Another answer to the question is based on the method used for counting cells. Coincidentally, the answer here is also two types: those that use microscope images for counting and those in which cells pass through a gate-type detector. Each of these groups tends to align with either the manual or automated groups. For example, image-based counters include the manual counters, plus some of the automated ones. As the name describes, image-based counters count cells in an image on a microscope. Where hemocytometers use a human scientist’s eyes for counting, automated image-based counters use imaging software connected to the microscope, allowing for quicker counts.

However, whether manual or automated, image-based cell counters only count as many cells as exist in a single field of view. Accuracy can thus be affected when the machine extrapolates from the image, especially if the field of view used for counting contains a small number of cells. Some automated image counters offer solutions such as performing two counts to obtain an average, or letting users request multiple pictures from a slide. All image-based cell counters use static microscope images for counting.

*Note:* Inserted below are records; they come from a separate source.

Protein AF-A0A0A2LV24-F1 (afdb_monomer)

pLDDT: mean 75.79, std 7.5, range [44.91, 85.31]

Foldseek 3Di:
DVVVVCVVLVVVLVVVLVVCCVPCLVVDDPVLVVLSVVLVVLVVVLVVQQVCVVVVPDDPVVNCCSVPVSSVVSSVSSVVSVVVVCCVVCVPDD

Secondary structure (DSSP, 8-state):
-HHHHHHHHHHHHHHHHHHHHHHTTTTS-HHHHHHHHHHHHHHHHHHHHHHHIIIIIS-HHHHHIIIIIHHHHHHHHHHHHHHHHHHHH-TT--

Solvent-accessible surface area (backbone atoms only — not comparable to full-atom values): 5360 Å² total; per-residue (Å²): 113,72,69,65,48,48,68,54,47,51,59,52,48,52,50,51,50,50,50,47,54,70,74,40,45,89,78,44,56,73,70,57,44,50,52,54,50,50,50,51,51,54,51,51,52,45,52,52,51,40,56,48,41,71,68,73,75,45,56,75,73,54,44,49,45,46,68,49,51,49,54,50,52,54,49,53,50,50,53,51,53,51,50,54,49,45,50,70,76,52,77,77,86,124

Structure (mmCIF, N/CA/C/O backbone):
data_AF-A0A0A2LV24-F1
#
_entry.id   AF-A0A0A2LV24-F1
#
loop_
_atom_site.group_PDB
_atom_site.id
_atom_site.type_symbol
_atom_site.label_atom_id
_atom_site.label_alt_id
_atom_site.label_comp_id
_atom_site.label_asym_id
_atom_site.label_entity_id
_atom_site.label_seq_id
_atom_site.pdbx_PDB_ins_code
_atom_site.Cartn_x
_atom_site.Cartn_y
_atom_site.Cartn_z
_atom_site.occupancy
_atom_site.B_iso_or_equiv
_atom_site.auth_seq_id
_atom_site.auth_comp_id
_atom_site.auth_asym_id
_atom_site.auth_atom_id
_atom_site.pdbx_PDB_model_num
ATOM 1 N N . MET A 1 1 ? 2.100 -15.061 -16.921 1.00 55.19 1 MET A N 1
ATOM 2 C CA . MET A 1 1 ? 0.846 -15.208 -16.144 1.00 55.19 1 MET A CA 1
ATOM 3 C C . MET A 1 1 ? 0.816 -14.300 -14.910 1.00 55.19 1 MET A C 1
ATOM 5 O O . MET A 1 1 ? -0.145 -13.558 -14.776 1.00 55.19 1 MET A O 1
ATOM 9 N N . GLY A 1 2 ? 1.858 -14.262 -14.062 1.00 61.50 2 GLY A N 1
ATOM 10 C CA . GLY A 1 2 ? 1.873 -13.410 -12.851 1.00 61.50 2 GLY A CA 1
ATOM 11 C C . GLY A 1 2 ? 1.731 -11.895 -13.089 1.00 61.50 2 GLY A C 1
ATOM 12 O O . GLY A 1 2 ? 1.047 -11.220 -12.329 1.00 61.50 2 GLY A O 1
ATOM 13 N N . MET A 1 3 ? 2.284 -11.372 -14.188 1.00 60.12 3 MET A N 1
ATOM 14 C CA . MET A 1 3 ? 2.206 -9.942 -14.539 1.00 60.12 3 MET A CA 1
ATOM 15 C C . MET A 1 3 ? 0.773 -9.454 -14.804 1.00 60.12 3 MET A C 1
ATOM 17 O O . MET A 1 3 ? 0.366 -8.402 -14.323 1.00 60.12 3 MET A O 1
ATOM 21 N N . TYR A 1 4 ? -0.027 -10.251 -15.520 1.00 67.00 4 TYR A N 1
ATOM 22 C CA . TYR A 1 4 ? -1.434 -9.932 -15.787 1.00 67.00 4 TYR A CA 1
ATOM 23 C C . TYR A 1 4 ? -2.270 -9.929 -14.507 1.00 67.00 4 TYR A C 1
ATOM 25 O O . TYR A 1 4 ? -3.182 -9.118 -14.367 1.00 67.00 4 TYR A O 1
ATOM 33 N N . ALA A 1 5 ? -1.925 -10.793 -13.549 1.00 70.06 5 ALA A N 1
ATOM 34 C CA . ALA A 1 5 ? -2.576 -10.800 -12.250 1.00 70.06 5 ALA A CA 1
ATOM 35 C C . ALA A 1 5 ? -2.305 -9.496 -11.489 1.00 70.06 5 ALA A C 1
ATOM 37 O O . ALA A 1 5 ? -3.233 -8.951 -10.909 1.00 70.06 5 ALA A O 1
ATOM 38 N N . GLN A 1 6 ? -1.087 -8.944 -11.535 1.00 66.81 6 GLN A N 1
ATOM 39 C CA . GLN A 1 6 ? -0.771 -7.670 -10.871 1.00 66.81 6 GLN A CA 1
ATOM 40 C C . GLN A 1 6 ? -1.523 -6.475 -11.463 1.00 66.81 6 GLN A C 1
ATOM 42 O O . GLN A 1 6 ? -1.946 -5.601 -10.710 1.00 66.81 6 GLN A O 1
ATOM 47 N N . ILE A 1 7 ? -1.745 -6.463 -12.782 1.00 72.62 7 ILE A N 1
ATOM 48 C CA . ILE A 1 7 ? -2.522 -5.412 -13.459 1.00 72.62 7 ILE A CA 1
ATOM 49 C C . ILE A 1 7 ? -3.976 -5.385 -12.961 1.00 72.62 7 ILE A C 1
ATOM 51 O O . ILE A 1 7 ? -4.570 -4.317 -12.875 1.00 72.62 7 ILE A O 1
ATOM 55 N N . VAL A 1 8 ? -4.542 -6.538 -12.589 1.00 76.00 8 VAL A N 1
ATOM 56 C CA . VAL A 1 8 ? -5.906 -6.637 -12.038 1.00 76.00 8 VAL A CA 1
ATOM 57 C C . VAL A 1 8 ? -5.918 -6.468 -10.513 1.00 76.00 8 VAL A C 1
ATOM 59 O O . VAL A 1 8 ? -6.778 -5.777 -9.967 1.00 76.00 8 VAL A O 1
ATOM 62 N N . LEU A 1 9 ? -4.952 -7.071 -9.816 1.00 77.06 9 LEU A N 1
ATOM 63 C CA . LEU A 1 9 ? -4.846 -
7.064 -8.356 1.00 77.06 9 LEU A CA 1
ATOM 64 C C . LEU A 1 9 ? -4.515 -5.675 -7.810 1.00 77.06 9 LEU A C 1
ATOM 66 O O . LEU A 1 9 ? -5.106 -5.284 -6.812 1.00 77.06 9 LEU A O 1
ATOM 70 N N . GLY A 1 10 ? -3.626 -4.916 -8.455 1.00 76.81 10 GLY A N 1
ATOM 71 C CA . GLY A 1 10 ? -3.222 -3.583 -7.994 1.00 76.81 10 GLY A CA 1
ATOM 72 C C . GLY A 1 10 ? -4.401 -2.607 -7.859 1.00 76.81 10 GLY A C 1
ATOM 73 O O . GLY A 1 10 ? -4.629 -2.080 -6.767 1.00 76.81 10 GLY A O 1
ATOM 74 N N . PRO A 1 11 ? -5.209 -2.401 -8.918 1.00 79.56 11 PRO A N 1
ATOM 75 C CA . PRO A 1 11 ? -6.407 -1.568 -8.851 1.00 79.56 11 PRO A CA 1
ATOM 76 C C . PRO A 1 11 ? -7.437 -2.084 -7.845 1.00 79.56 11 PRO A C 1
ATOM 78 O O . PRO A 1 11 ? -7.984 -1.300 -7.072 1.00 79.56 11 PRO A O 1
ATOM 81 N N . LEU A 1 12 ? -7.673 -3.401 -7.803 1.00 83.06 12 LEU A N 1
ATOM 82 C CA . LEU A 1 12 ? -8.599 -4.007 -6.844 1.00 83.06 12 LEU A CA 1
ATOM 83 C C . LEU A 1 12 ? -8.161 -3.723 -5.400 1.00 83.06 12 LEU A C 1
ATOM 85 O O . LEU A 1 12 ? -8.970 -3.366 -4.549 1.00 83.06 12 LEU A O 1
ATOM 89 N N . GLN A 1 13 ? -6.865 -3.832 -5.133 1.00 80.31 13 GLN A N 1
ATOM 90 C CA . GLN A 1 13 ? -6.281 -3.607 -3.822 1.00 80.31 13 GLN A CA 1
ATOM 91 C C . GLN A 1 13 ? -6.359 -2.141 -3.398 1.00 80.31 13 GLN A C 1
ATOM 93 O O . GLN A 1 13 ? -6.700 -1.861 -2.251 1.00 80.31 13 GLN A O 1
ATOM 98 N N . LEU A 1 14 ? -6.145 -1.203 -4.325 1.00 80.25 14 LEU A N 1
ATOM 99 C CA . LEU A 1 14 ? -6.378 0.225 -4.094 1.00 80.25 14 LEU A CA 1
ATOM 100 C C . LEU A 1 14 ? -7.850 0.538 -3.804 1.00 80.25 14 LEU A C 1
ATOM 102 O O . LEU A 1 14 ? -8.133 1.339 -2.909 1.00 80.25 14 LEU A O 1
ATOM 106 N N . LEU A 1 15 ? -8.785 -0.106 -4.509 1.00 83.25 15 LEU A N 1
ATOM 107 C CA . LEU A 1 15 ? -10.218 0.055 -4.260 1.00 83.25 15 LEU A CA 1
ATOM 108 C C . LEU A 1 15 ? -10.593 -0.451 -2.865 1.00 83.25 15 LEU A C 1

Automated counters are typically in the group that tally cells as they move through a pore. Machines based on the Coulter principle contain only a counting function and operate on the premise that cells provide resistance to electrical current. Coulter counters contain two electrolyte-filled compartments separated by a pore. Cells are suspended in the electrolyte solution and flow from one compartment to the other. As each cell passes through the electrical current that crosses the pore, it provides resistance that alters the current which the machine detects and tallies.

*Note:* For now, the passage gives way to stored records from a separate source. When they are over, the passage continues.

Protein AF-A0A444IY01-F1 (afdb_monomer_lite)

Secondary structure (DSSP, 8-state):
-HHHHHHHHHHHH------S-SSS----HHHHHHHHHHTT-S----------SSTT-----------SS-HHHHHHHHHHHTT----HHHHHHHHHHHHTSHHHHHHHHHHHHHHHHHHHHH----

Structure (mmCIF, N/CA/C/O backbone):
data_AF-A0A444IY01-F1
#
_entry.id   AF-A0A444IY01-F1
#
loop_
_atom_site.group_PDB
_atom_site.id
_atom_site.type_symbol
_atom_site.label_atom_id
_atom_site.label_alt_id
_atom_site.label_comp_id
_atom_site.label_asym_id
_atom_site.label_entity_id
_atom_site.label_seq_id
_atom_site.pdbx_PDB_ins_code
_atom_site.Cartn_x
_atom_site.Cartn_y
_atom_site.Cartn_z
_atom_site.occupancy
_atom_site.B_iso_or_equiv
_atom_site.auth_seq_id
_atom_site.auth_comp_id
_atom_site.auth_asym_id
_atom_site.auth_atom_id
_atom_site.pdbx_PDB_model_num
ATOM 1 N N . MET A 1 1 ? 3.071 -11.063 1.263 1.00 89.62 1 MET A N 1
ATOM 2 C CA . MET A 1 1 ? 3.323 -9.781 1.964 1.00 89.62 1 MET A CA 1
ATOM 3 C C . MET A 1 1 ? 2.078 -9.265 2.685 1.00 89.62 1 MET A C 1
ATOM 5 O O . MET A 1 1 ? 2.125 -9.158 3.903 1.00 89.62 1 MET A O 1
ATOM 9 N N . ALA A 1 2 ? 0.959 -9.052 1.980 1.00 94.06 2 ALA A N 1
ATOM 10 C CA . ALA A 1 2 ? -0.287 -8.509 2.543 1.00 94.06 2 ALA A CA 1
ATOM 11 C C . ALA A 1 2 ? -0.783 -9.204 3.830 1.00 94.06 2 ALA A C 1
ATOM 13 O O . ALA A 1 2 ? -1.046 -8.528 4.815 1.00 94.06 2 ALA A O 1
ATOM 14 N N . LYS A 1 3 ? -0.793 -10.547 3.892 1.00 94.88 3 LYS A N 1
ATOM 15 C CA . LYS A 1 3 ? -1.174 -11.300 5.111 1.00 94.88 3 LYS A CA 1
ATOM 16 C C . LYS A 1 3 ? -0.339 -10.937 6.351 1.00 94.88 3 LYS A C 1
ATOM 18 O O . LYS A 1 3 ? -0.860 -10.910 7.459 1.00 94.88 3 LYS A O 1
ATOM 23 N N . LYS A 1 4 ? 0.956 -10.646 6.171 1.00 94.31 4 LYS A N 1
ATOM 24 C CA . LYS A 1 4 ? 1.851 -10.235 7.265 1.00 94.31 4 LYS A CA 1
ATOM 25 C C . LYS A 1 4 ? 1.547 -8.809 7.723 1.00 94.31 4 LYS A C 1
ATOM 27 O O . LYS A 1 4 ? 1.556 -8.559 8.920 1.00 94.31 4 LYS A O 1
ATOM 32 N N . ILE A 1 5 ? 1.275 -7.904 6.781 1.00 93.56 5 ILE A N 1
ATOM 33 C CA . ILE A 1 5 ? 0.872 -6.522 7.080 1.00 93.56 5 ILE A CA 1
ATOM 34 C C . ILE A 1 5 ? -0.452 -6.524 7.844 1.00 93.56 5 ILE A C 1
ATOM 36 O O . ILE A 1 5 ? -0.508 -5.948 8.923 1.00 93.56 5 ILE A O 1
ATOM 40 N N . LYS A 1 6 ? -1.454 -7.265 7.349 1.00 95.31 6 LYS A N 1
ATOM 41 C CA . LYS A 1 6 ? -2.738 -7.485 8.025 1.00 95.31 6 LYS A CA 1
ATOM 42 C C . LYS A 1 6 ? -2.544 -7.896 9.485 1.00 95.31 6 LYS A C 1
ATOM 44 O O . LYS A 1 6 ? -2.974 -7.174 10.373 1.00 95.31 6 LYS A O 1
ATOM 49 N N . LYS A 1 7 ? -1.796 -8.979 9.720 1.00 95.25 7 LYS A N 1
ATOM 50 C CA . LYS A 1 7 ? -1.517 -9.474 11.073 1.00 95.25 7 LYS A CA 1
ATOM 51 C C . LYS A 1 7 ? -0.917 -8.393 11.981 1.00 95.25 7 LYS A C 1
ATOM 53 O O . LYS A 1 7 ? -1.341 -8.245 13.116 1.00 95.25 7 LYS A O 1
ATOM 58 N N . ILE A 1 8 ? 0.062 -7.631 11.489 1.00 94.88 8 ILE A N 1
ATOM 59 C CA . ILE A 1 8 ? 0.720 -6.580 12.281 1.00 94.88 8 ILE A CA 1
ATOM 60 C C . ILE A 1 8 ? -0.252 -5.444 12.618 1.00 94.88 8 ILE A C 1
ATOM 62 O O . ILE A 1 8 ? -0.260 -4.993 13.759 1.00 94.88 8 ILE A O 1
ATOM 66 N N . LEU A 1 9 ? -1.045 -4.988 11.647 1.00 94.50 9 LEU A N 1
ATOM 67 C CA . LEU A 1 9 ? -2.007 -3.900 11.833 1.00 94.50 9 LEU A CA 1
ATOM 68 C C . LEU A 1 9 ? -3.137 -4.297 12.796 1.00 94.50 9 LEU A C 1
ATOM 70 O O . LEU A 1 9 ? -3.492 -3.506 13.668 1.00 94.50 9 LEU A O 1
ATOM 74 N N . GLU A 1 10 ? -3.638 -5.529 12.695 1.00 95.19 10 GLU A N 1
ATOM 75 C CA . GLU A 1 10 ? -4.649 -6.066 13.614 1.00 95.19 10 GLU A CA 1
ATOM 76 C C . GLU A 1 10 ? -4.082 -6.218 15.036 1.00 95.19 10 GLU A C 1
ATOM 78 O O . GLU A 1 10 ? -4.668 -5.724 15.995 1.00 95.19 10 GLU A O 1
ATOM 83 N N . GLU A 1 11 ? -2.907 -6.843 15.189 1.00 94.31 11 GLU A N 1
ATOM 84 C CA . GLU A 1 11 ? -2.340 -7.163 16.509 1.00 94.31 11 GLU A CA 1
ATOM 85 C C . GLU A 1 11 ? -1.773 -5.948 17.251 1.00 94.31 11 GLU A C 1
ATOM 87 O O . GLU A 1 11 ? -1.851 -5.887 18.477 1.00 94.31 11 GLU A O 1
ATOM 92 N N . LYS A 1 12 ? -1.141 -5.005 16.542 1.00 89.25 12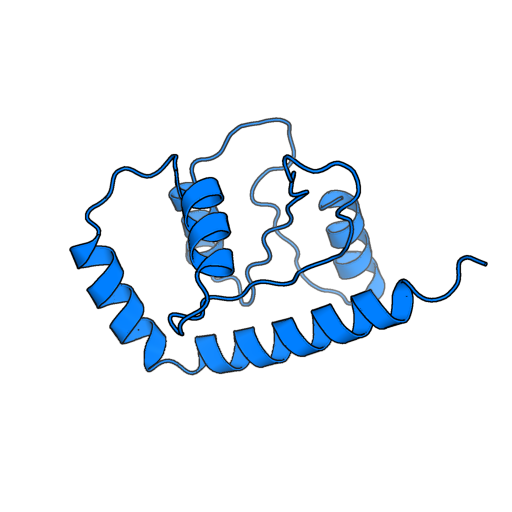 LYS A N 1
ATOM 93 C CA . LYS A 1 12 ? -0.424 -3.889 17.182 1.00 89.25 12 LYS A CA 1
ATOM 94 C C . LYS A 1 12 ? -1.221 -2.603 17.255 1.00 89.25 12 LYS A C 1
ATOM 96 O O . LYS A 1 12 ? -0.935 -1.776 18.117 1.00 89.25 12 LYS A O 1
ATOM 101 N N . ASN A 1 13 ? -2.152 -2.406 16.330 1.00 85.88 13 ASN A N 1
ATOM 102 C CA . ASN A 1 13 ? -2.823 -1.126 16.157 1.00 85.88 13 ASN A CA 1
ATOM 103 C C . ASN A 1 13 ? -4.349 -1.227 16.270 1.00 85.88 13 ASN A C 1
ATOM 105 O O . ASN A 1 13 ? -4.997 -0.188 16.323 1.00 85.88 13 ASN A O 1
ATOM 109 N N . GLY A 1 14 ? -4.912 -2.440 16.347 1.00 90.62 14 GLY A N 1
ATOM 110 C CA . GLY A 1 14 ? -6.352 -2.648 16.502 1.00 90.62 14 GLY A CA 1
ATOM 111 C C . GLY A 1 14 ? -7.170 -2.252 15.272 1.00 90.62 14 GLY A C 1
ATOM 112 O O . GLY A 1 14 ? -8.366 -2.014 15.401 1.00 90.62 14 GLY A O 1
ATOM 113 N N . TYR A 1 15 ? -6.540 -2.156 14.097 1.00 94.88 15 TYR A N 1
ATOM 114 C CA . TYR A 1 15 ? -7.246 -1.860 12.852 1.00 94.88 15 TYR A CA 1
ATOM 115 C C . TYR A 1 15 ? -8.022 -3.082 12.361 1.00 94.88 15 TYR A C 1
ATOM 117 O O . TYR A 1 15 ? -7.508 -4.200 12.402 1.00 94.88 15 TYR A O 1
ATOM 125 N N . GLU A 1 16 ? -9.218 -2.860 11.816 1.00 95.00 16 GLU A N 1
ATOM 126 C CA . GLU A 1 16 ? -9.912 -3.868 11.018 1.00 95.00 16 GLU A CA 1
ATOM 127 C C . GLU A 1 16 ? -9.289 -3.920 9.619 1.00 95.00 16 GLU A C 1
ATOM 129 O O . GLU A 1 16 ? -9.255 -2.920 8.903 1.00 95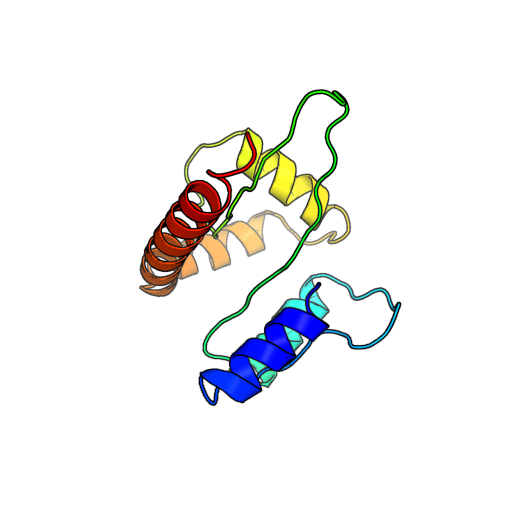.00 16 GLU A O 1
ATOM 134 N N . VAL A 1 17 ? -8.762 -5.083 9.222 1.00 95.81 17 VAL A N 1
ATOM 135 C CA . VAL A 1 17 ? -8.088 -5.229 7.926 1.00 95.81 17 VAL A CA 1
ATOM 136 C C . VAL A 1 17 ? -8.788 -6.260 7.056 1.00 95.81 17 VAL A C 1
ATOM 138 O O . VAL A 1 17 ? -8.748 -7.472 7.298 1.00 95.81 17 VAL A O 1
ATOM 141 N N . LEU A 1 18 ? -9.350 -5.779 5.953 1.00 95.38 18 LEU A N 1
ATOM 142 C CA . LEU A 1 18 ? -9.961 -6.600 4.919 1.00 95.38 18 LEU A CA 1
ATOM 143 C C . LEU A 1 18 ? -8.962 -6.819 3.780 1.00 95.38 18 LEU A C 1
ATOM 145 O O . LEU A 1 18 ? -8.317 -5.888 3.302 1.00 95.38 18 LEU A O 1
ATOM 149 N N . LEU A 1 19 ? -8.812 -8.070 3.347 1.00 95.62 19 LEU A N 1
ATOM 150 C CA . LEU A 1 19 ? -8.045 -8.386 2.144 1.00 95.62 19 LEU A CA 1
ATOM 151 C C . LEU A 1 19 ? -9.009 -8.456 0.964 1.00 95.62 19 LEU A C 1
ATOM 153 O O . LEU A 1 19 ? -10.054 -9.091 1.072 1.00 95.62 19 LEU A O 1
ATOM 157 N N . THR A 1 20 ? -8.627 -7.884 -0.177 1.00 94.25 20 THR A N 1
ATOM 158 C CA . THR A 1 20 ? -9.381 -8.063 -1.430 1.00 94.25 20 THR A CA 1
ATOM 159 C C . THR A 1 20 ? -9.373 -9.523 -1.886 1.00 94.25 20 THR A C 1
ATOM 161 O O . THR A 1 20 ? -10.338 -9.981 -2.481 1.00 94.25 20 THR A O 1
ATOM 164 N N . ARG A 1 21 ? -8.314 -10.274 -1.550 1.00 93.06 21 ARG A N 1
ATOM 165 C CA . ARG A 1 21 ? -8.192 -11.727 -1.743 1.00 93.06 21 ARG A CA 1
ATOM 166 C C . ARG A 1 21 ? -7.338 -12.368 -0.652 1.00 93.06 21 ARG A C 1
ATOM 168 O O . ARG A 1 21 ? -6.366 -11.776 -0.182 1.00 93.06 21 ARG A O 1
ATOM 175 N N . ASP A 1 22 ? -7.635 -13.612 -0.303 1.00 91.81 22 ASP A N 1
ATOM 176 C CA . ASP A 1 22 ? -6.880 -14.417 0.665 1.00 91.81 22 ASP A CA 1
ATOM 177 C C . ASP A 1 22 ? -6.197 -15.654 0.043 1.00 91.81 22 ASP A C 1
ATOM 179 O O . ASP A 1 22 ? -5.354 -16.284 0.696 1.00 91.81 22 ASP A O 1
ATOM 183 N N . GLY A 1 23 ? -6.483 -15.945 -1.227 1.00 91.38 23 GLY A N 1
ATOM 184 C CA . GLY A 1 23 ? -5.891 -17.014 -2.030 1.00 91.38 23 GLY A CA 1
ATOM 185 C C . GLY A 1 23 ? -5.184 -16.528 -3.301 1.00 91.38 23 GLY A C 1
ATOM 186 O O . GLY A 1 23 ? -5.063 -15.326 -3.572 1.00 91.38 23 GLY A O 1
ATOM 187 N N . ASP A 1 24 ? -4.700 -17.492 -4.083 1.00 92.12 24 ASP A N 1
ATOM 188 C CA . ASP A 1 24 ? -4.092 -17.251 -5.392 1.00 92.12 24 ASP A CA 1
ATOM 189 C C . ASP A 1 24 ? -5.167 -17.214 -6.483 1.00 92.12 24 ASP A C 1
ATOM 191 O O . ASP A 1 24 ? -5.364 -18.156 -7.245 1.00 92.12 24 ASP A O 1
ATOM 195 N N . VAL A 1 25 ? -5.944 -16.133 -6.464 1.00 90.69 25 VAL A N 1
ATOM 196 C CA . VAL A 1 25 ? -7.032 -15.873 -7.408 1.00 90.69 25 VAL A CA 1
ATOM 197 C C . VAL A 1 25 ? -6.821 -14.518 -8.065 1.00 90.69 25 VAL A C 1
ATOM 199 O O . VAL A 1 25 ? -6.360 -13.568 -7.421 1.00 90.69 25 VAL A O 1
ATOM 202 N N . SER A 1 26 ? -7.150 -14.437 -9.352 1.00 87.81 26 SER A N 1
ATOM 203 C CA . SER A 1 26 ? -7.158 -13.169 -10.074 1.00 87.81 26 SER A CA 1
ATOM 204 C C . SER A 1 26 ? -8.454 -12.422 -9.777 1.00 87.81 26 SER A C 1
ATOM 206 O O . SER A 1 26 ? -9.524 -13.023 -9.786 1.00 87.81 26 SER A O 1
ATOM 208 N N . LEU A 1 27 ? -8.335 -11.121 -9.520 1.00 86.12 27 LEU A N 1
ATOM 209 C CA . LEU A 1 27 ? -9.454 -10.190 -9.392 1.00 86.12 27 LEU A CA 1
ATOM 210 C C . LEU A 1 27 ? -9.231 -9.040 -10.362 1.00 86.12 27 LEU A C 1
ATOM 212 O O . LEU A 1 27 ? -8.118 -8.486 -10.406 1.00 86.12 27 LEU A O 1
ATOM 216 N N . ALA A 1 28 ? -10.282 -8.669 -11.084 1.00 85.94 28 ALA A N 1
ATOM 217 C CA . ALA A 1 28 ? -10.295 -7.477 -11.910 1.00 85.94 28 ALA A CA 1
ATOM 218 C C . ALA A 1 28 ? -10.091 -6.229 -11.041 1.00 85.94 28 ALA A C 1
ATOM 220 O O . ALA A 1 28 ? -10.345 -6.224 -9.835 1.00 85.94 28 ALA A O 1
ATOM 221 N N . LEU A 1 29 ? -9.585 -5.156 -11.641 1.00 79.44 29 LEU A N 1
ATOM 222 C CA . LEU A 1 29 ? -9.247 -3.936 -10.905 1.00 79.44 29 LEU A CA 1
ATOM 223 C C . LEU A 1 29 ? -10.480 -3.288 -10.275 1.00 79.44 29 LEU A C 1
ATOM 225 O O . LEU A 1 29 ? -10.438 -2.894 -9.112 1.00 79.44 29 LEU A O 1
ATOM 229 N N . GLU A 1 30 ? -11.584 -3.267 -11.018 1.00 78.50 30 GLU A N 1
ATOM 230 C CA . GLU A 1 30 ? -12.875 -2.745 -10.565 1.00 78.50 30 GLU A CA 1
ATOM 231 C C . GLU A 1 30 ? -13.427 -3.544 -9.382 1.00 78.50 30 GLU A C 1
ATOM 233 O O . GLU A 1 30 ? -13.969 -2.968 -8.444 1.00 78.50 30 GLU A O 1
ATOM 238 N N . GLU A 1 31 ? -13.219 -4.864 -9.357 1.00 85.81 31 GLU A N 1
ATOM 239 C CA . GLU A 1 31 ? -13.644 -5.703 -8.232 1.00 85.81 31 GLU A CA 1
ATOM 240 C C . GLU A 1 31 ? -12.887 -5.339 -6.948 1.00 85.81 31 GLU A C 1
ATOM 242 O O . GLU A 1 31 ? -13.464 -5.322 -5.862 1.00 85.81 31 GLU A O 1
ATOM 247 N N . ARG A 1 32 ? -11.597 -4.994 -7.052 1.00 88.31 32 ARG A N 1
ATOM 248 C CA . ARG A 1 32 ? -10.772 -4.634 -5.886 1.00 88.31 32 ARG A CA 1
ATOM 249 C C . ARG A 1 32 ? -11.258 -3.344 -5.234 1.00 88.31 32 ARG A C 1
ATOM 251 O O . ARG A 1 32 ? -11.348 -3.288 -4.008 1.00 88.31 32 ARG A O 1
ATOM 258 N N . THR A 1 33 ? -11.560 -2.326 -6.038 1.00 83.56 33 THR A N 1
ATOM 259 C CA . THR A 1 33 ? -12.061 -1.036 -5.543 1.00 83.56 33 THR A CA 1
ATOM 260 C C . THR A 1 33 ? -13.517 -1.142 -5.097 1.00 83.56 33 THR A C 1
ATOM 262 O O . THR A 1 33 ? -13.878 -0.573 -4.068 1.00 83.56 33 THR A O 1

While Coulter systems can be slower than imaging systems, they count considerably more cells (up to 20,000 animal cells) with higher accuracy from a single sample.

Cell counters available today

A more detailed answer to “how many types of cell counters are there” comes from listing the types available at the present time. The most common types are:

Image cytometers

Image cytometry is the oldest form of cell counting, using optical microscopy to statically image a large number of cells. Cells are commonly stained to enhance contrast or to detect specific molecules. Traditionally, cells are viewed in a hemocytometer to aid manual counting.

Digital cameras have made automation of image cytometers common.

Flow cytometers

Flow cytometers use the controlled flow of a solution of suspended cells to align single cells for characterization either optically or through electrical impedance detection (see Coulter counter). Specific molecules can be optically characterized by staining cells with fluorochromes similar to the ones sometimes used in image cytometry. Flow cytometers have a higher throughput than image cytometers.

Cell sorters

Cell sorters are a subset of flow cytometers that sort cells according to their innate electrical characteristics. Sorting is achieved by mechanical vibration that breaks the cell-containing fluid stream into droplets. The resulting droplets contain an electrical charge dependent on the type of cell contained within, which are counted as they are deflected by an electric field into different containers.

Time-lapse cytometers

Time-lapse cytometers facilitate continuous observation of cells inside a conventional cell culture incubator by combining time-lapse microscopy, image cytometry, and non-heat-generating light sources such as light-emitting diodes to understand cellular dynamics. Especially useful for experiments that need to avoid staining live cells that may affect the results.

Hemocytometers

Mentioned above, hemocytometers are a manual cell counting method that uses an optical microscope, a gridded microscope slide with wells of known volume, and a trained technician. Hemocytometers were the standard method of cell counting until the 1950’s.

nCounter® Pro

One of the more recent cell counting tools is NanoString’s nCounter® Pro Analysis System for gene expression profiling. Though not technically a cell counter per se, nCounter Pro uses a hybridization protocol of barcoded DNA probes to examine cell-specific gene expression profiles. In this way, nCounter Pro provides a relative cell abundance score that reveals the predominant cell types in a sample and which genes are playing a role in any observed effects.